Records provided section start
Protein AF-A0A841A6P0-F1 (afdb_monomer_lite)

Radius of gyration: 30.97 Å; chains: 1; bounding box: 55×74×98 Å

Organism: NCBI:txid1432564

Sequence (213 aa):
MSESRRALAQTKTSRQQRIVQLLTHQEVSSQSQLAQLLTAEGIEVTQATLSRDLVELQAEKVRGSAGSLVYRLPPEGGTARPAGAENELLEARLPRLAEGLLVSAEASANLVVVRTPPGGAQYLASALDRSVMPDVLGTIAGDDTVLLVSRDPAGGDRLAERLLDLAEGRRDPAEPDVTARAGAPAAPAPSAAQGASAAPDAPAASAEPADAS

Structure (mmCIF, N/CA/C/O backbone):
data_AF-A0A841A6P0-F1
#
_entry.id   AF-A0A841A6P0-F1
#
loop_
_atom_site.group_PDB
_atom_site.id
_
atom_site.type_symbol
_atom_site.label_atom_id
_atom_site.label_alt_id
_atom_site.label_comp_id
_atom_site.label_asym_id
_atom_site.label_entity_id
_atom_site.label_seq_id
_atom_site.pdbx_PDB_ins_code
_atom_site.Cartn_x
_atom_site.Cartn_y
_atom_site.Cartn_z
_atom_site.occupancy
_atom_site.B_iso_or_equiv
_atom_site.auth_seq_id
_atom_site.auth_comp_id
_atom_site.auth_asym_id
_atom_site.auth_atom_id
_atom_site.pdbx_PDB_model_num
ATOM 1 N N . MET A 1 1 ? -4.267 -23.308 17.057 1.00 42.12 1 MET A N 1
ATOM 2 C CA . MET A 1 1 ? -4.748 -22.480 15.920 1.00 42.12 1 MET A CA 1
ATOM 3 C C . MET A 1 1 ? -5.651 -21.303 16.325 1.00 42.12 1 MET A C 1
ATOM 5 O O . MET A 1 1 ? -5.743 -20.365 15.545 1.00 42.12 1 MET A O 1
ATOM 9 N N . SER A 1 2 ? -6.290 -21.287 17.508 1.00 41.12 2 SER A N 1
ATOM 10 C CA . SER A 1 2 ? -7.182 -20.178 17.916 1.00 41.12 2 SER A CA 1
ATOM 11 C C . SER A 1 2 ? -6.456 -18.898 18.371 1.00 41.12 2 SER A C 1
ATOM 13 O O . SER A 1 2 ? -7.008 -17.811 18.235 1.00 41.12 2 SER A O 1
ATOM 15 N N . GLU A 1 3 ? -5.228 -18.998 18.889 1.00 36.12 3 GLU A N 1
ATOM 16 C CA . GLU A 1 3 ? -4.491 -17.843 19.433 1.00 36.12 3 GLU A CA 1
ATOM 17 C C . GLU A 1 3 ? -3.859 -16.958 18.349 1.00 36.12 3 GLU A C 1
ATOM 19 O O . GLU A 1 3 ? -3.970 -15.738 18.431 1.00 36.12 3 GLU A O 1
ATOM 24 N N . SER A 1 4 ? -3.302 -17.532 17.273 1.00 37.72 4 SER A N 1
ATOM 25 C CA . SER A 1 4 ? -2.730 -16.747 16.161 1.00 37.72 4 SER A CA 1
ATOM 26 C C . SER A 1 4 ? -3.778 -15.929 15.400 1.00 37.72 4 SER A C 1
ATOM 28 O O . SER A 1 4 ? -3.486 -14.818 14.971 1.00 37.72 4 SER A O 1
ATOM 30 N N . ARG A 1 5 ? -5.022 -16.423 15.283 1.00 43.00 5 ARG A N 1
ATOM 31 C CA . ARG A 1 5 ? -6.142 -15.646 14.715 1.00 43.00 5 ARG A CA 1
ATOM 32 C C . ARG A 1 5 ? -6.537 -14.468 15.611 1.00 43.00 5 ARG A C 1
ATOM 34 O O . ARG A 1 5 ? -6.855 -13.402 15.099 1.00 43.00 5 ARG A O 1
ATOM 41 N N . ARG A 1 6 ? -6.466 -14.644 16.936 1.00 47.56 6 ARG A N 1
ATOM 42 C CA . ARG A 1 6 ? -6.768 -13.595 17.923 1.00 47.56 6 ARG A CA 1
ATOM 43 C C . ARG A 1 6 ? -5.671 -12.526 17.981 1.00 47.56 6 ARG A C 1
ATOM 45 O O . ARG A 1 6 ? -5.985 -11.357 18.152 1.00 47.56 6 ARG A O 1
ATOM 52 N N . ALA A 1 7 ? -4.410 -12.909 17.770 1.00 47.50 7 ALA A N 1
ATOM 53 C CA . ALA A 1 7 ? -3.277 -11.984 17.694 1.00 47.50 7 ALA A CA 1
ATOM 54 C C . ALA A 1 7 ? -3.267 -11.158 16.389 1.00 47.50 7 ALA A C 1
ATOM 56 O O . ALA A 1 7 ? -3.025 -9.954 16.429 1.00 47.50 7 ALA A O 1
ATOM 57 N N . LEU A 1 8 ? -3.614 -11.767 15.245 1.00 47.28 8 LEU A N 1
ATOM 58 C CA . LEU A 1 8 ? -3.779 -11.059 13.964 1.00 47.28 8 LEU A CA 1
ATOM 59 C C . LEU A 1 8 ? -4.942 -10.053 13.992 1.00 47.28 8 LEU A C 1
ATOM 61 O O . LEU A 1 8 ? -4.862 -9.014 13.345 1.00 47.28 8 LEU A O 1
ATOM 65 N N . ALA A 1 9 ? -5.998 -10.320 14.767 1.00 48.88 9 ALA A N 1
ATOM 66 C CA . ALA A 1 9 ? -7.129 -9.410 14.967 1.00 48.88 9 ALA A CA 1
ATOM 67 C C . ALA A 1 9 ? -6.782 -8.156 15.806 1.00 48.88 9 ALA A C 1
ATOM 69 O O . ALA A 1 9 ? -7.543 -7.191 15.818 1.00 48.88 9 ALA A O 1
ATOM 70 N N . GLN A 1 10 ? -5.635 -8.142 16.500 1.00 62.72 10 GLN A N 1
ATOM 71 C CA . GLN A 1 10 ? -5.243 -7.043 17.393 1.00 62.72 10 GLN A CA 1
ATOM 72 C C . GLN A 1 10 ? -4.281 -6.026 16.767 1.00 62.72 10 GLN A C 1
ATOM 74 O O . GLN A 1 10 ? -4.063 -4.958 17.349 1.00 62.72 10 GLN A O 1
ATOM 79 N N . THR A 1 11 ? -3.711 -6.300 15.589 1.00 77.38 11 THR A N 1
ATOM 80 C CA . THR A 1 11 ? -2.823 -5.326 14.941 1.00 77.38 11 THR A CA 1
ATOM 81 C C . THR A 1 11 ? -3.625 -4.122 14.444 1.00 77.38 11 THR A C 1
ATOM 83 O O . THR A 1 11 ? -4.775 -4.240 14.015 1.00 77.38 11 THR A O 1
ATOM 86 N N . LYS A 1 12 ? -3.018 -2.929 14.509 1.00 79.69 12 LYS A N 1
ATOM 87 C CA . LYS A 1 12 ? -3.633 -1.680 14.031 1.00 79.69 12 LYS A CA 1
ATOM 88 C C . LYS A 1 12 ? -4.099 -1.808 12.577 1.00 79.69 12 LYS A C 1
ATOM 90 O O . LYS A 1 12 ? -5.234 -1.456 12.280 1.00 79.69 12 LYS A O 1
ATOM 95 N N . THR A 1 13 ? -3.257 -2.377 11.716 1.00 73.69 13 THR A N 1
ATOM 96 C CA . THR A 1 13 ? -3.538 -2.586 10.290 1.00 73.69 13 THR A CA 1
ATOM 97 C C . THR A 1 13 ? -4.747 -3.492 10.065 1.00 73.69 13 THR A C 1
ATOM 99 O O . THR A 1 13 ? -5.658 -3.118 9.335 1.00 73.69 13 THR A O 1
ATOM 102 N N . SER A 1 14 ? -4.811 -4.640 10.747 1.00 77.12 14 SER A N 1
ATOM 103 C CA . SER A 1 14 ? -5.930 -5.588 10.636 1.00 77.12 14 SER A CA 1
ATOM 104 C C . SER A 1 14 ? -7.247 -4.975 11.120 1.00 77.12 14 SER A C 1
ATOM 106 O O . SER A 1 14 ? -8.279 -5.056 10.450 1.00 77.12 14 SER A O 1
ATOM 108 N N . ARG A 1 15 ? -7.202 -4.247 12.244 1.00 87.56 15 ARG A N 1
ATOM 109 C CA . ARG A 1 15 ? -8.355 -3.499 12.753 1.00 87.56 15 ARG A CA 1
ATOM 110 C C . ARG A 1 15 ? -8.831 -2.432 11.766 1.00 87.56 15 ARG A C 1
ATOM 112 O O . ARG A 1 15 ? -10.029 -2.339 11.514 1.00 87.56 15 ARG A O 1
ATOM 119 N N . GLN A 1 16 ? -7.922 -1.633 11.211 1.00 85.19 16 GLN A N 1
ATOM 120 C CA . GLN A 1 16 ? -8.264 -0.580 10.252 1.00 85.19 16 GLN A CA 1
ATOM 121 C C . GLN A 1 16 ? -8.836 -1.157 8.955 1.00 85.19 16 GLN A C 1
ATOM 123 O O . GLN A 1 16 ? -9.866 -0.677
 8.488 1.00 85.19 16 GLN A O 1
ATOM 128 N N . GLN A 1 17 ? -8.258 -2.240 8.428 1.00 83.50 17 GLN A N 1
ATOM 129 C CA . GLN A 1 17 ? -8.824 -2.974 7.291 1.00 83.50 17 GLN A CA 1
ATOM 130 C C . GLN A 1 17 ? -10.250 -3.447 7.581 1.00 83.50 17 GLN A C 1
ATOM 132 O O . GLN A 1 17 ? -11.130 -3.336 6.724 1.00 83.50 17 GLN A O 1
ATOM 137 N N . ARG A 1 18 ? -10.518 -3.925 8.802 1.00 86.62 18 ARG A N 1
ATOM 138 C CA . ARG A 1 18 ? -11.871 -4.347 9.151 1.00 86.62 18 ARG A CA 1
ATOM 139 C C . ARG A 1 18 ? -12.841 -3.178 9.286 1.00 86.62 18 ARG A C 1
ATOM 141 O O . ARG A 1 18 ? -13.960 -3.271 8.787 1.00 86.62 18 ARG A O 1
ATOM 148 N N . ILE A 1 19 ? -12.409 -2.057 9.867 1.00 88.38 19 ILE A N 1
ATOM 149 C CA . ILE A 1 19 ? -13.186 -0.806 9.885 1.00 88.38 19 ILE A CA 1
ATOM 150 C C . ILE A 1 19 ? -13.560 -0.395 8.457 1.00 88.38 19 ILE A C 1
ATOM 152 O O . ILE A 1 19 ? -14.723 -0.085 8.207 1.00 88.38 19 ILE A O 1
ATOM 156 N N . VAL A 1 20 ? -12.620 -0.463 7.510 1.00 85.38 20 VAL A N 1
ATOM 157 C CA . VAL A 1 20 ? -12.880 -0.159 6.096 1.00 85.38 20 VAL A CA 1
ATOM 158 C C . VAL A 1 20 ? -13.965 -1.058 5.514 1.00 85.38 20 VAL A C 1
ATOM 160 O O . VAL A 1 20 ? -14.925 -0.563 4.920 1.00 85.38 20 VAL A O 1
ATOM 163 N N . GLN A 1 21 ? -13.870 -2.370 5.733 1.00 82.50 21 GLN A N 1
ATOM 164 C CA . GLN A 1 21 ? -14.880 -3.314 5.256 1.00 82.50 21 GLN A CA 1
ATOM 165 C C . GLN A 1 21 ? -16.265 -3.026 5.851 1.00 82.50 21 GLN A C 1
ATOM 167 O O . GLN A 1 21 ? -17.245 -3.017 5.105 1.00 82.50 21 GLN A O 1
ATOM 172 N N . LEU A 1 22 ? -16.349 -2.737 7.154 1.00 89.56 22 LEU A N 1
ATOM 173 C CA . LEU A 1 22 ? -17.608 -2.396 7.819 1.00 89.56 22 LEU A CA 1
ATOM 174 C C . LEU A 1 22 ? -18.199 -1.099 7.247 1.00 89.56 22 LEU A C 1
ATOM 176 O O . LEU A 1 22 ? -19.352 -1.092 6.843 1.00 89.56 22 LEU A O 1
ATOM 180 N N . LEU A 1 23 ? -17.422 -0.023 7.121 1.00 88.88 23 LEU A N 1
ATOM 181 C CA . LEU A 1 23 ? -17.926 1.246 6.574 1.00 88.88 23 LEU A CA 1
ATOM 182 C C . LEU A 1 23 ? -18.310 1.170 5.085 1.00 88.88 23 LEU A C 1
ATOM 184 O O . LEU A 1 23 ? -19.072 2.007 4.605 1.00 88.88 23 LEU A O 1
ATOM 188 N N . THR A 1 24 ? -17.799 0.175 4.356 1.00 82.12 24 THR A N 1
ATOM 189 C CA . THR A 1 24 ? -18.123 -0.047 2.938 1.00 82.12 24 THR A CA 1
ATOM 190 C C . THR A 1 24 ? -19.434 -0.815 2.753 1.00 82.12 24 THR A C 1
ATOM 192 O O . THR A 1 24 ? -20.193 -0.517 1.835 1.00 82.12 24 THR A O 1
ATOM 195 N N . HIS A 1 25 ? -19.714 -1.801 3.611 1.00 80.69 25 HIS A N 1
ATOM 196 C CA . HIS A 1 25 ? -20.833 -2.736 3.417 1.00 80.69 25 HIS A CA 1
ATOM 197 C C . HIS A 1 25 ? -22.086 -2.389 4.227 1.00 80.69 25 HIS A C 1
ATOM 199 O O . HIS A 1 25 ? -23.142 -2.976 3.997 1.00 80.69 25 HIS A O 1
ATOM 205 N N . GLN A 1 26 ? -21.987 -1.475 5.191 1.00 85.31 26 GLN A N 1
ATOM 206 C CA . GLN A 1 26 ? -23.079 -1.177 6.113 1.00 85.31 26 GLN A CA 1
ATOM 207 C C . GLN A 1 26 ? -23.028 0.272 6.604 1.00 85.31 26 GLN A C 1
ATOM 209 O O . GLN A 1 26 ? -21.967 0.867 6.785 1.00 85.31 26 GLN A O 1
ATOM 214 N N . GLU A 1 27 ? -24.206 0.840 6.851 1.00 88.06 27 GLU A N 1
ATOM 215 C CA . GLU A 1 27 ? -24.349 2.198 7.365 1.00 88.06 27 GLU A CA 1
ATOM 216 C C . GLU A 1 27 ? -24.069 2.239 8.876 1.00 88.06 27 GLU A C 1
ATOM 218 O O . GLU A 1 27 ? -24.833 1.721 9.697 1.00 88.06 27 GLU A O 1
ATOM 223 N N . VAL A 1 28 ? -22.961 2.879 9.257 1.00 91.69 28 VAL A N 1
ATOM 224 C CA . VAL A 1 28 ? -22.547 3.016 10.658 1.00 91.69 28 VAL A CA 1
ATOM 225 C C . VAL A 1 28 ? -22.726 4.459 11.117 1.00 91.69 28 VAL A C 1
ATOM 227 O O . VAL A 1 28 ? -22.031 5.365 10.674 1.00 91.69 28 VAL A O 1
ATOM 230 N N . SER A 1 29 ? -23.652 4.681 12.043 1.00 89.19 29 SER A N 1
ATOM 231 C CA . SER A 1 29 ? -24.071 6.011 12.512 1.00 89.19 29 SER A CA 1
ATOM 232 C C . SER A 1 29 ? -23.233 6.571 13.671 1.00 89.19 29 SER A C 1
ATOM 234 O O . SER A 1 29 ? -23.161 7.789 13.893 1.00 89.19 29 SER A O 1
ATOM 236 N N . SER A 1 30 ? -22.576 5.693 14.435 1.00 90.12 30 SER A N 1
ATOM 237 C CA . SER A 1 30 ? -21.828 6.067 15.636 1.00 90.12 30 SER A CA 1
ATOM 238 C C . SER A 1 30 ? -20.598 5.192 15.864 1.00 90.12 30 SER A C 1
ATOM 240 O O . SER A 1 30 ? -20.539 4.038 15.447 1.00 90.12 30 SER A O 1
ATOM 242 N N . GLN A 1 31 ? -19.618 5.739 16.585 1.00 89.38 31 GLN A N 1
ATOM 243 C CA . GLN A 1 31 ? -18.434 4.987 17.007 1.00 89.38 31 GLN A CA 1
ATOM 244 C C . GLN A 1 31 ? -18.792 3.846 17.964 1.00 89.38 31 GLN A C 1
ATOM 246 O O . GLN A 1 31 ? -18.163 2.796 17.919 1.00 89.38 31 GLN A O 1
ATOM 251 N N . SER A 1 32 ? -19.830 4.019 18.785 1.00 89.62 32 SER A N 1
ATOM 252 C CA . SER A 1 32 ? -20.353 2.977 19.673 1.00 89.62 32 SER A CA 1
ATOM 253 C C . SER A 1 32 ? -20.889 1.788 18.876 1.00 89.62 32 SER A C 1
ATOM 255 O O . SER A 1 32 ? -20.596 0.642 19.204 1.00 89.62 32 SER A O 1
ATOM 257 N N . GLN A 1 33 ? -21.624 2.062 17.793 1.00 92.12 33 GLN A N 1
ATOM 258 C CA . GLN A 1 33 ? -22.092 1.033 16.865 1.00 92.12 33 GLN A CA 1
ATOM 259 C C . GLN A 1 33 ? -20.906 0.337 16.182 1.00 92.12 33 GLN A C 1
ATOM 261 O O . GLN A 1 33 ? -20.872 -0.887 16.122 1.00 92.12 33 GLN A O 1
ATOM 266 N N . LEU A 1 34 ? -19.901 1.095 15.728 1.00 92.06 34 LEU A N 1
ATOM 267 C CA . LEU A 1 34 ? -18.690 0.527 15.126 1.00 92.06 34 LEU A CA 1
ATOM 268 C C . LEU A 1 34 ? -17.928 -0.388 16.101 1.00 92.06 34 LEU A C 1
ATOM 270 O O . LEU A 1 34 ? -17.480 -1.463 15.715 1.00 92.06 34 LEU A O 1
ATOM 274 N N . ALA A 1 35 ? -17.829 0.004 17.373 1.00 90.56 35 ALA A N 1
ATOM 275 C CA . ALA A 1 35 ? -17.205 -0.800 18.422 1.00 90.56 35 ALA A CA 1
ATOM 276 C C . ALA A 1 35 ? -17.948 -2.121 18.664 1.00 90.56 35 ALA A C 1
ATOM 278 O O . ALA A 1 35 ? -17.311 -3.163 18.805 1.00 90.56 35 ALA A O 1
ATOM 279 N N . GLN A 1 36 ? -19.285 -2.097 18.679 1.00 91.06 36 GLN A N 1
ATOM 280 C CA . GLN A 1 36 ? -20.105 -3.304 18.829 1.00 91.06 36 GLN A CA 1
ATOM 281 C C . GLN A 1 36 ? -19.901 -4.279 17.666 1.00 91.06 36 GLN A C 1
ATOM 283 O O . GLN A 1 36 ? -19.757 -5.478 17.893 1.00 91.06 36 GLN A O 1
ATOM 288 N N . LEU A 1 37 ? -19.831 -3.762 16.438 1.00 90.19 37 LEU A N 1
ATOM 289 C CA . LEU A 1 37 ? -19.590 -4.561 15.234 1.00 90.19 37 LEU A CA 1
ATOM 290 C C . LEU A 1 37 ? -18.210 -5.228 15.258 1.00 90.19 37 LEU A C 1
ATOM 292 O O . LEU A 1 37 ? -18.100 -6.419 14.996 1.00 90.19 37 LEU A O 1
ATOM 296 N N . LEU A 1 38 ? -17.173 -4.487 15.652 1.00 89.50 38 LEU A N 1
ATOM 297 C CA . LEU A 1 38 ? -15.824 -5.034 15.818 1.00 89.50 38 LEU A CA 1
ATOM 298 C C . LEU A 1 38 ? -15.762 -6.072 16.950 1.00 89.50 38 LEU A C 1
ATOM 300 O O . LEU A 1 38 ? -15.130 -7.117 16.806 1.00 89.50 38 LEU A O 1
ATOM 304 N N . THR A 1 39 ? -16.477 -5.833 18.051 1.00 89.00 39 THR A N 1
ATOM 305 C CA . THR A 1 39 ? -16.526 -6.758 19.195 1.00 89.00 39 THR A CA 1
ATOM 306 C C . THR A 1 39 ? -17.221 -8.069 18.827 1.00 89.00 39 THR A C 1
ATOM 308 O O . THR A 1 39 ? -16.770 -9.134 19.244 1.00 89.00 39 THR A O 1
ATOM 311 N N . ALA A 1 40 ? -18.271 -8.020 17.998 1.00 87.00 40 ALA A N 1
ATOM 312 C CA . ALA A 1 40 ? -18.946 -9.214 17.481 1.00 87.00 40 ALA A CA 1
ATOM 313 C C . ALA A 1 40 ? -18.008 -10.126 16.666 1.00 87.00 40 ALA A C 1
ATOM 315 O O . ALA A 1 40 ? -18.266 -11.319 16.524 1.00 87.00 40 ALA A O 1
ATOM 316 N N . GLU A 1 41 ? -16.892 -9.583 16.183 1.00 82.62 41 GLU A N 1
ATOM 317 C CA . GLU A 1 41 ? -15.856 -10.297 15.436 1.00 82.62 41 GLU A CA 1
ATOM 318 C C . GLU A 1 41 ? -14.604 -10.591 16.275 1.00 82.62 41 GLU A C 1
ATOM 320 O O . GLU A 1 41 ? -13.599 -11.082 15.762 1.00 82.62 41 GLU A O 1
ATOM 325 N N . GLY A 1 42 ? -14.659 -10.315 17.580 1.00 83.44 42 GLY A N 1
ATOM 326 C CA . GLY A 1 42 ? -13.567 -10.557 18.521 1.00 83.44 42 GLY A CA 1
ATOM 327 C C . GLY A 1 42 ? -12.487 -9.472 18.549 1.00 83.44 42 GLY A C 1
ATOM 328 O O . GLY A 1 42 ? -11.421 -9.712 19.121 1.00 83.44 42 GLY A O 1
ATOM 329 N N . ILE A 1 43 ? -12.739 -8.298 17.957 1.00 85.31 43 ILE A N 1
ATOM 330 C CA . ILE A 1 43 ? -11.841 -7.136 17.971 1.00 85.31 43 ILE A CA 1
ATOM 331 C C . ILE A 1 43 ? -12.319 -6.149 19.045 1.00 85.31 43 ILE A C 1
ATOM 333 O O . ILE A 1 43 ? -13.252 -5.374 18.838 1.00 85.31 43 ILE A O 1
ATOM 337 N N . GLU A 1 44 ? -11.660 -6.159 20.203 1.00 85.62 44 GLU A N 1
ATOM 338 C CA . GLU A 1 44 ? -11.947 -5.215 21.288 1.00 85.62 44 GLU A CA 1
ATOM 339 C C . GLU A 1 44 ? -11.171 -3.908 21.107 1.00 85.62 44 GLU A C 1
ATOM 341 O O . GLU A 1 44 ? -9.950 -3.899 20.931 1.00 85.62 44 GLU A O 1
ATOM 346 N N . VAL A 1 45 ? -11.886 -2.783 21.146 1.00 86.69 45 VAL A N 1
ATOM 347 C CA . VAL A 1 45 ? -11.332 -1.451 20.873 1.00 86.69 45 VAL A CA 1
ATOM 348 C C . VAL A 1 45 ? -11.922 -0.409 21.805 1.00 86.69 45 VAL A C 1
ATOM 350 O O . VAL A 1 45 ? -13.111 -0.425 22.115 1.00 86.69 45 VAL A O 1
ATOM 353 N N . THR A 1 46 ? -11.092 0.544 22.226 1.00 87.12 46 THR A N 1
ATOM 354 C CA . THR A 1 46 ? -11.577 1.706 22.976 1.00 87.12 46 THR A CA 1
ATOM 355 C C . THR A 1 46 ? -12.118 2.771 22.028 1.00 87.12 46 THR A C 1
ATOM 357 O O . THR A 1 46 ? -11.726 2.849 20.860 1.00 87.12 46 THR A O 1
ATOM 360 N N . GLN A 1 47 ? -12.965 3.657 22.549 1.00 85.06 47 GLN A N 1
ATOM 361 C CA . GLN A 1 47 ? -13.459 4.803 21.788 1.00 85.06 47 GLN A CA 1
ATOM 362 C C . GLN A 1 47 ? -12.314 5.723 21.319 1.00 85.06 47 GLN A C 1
Records provided section end
What you will do: From the records above, transcribe exactly the run of lines that opens with the line holding "ATOM 90 O O" and closes with the line holding "ATOM 99 O O", both included.

Response:
ATOM 90 O O . LYS A 1 12 ? -5.234 -1.456 12.280 1.00 79.69 12 LYS A O 1
ATOM 95 N N . THR A 1 13 ? -3.257 -2.377 11.716 1.00 73.69 13 THR A N 1
ATOM 96 C CA . THR A 1 13 ? -3.538 -2.586 10.290 1.00 73.69 13 THR A CA 1
ATOM 97 C C . THR A 1 13 ? -4.747 -3.492 10.065 1.00 73.69 13 THR A C 1
ATOM 99 O O . THR A 1 13 ? -5.658 -3.118 9.335 1.00 73.69 13 THR A O 1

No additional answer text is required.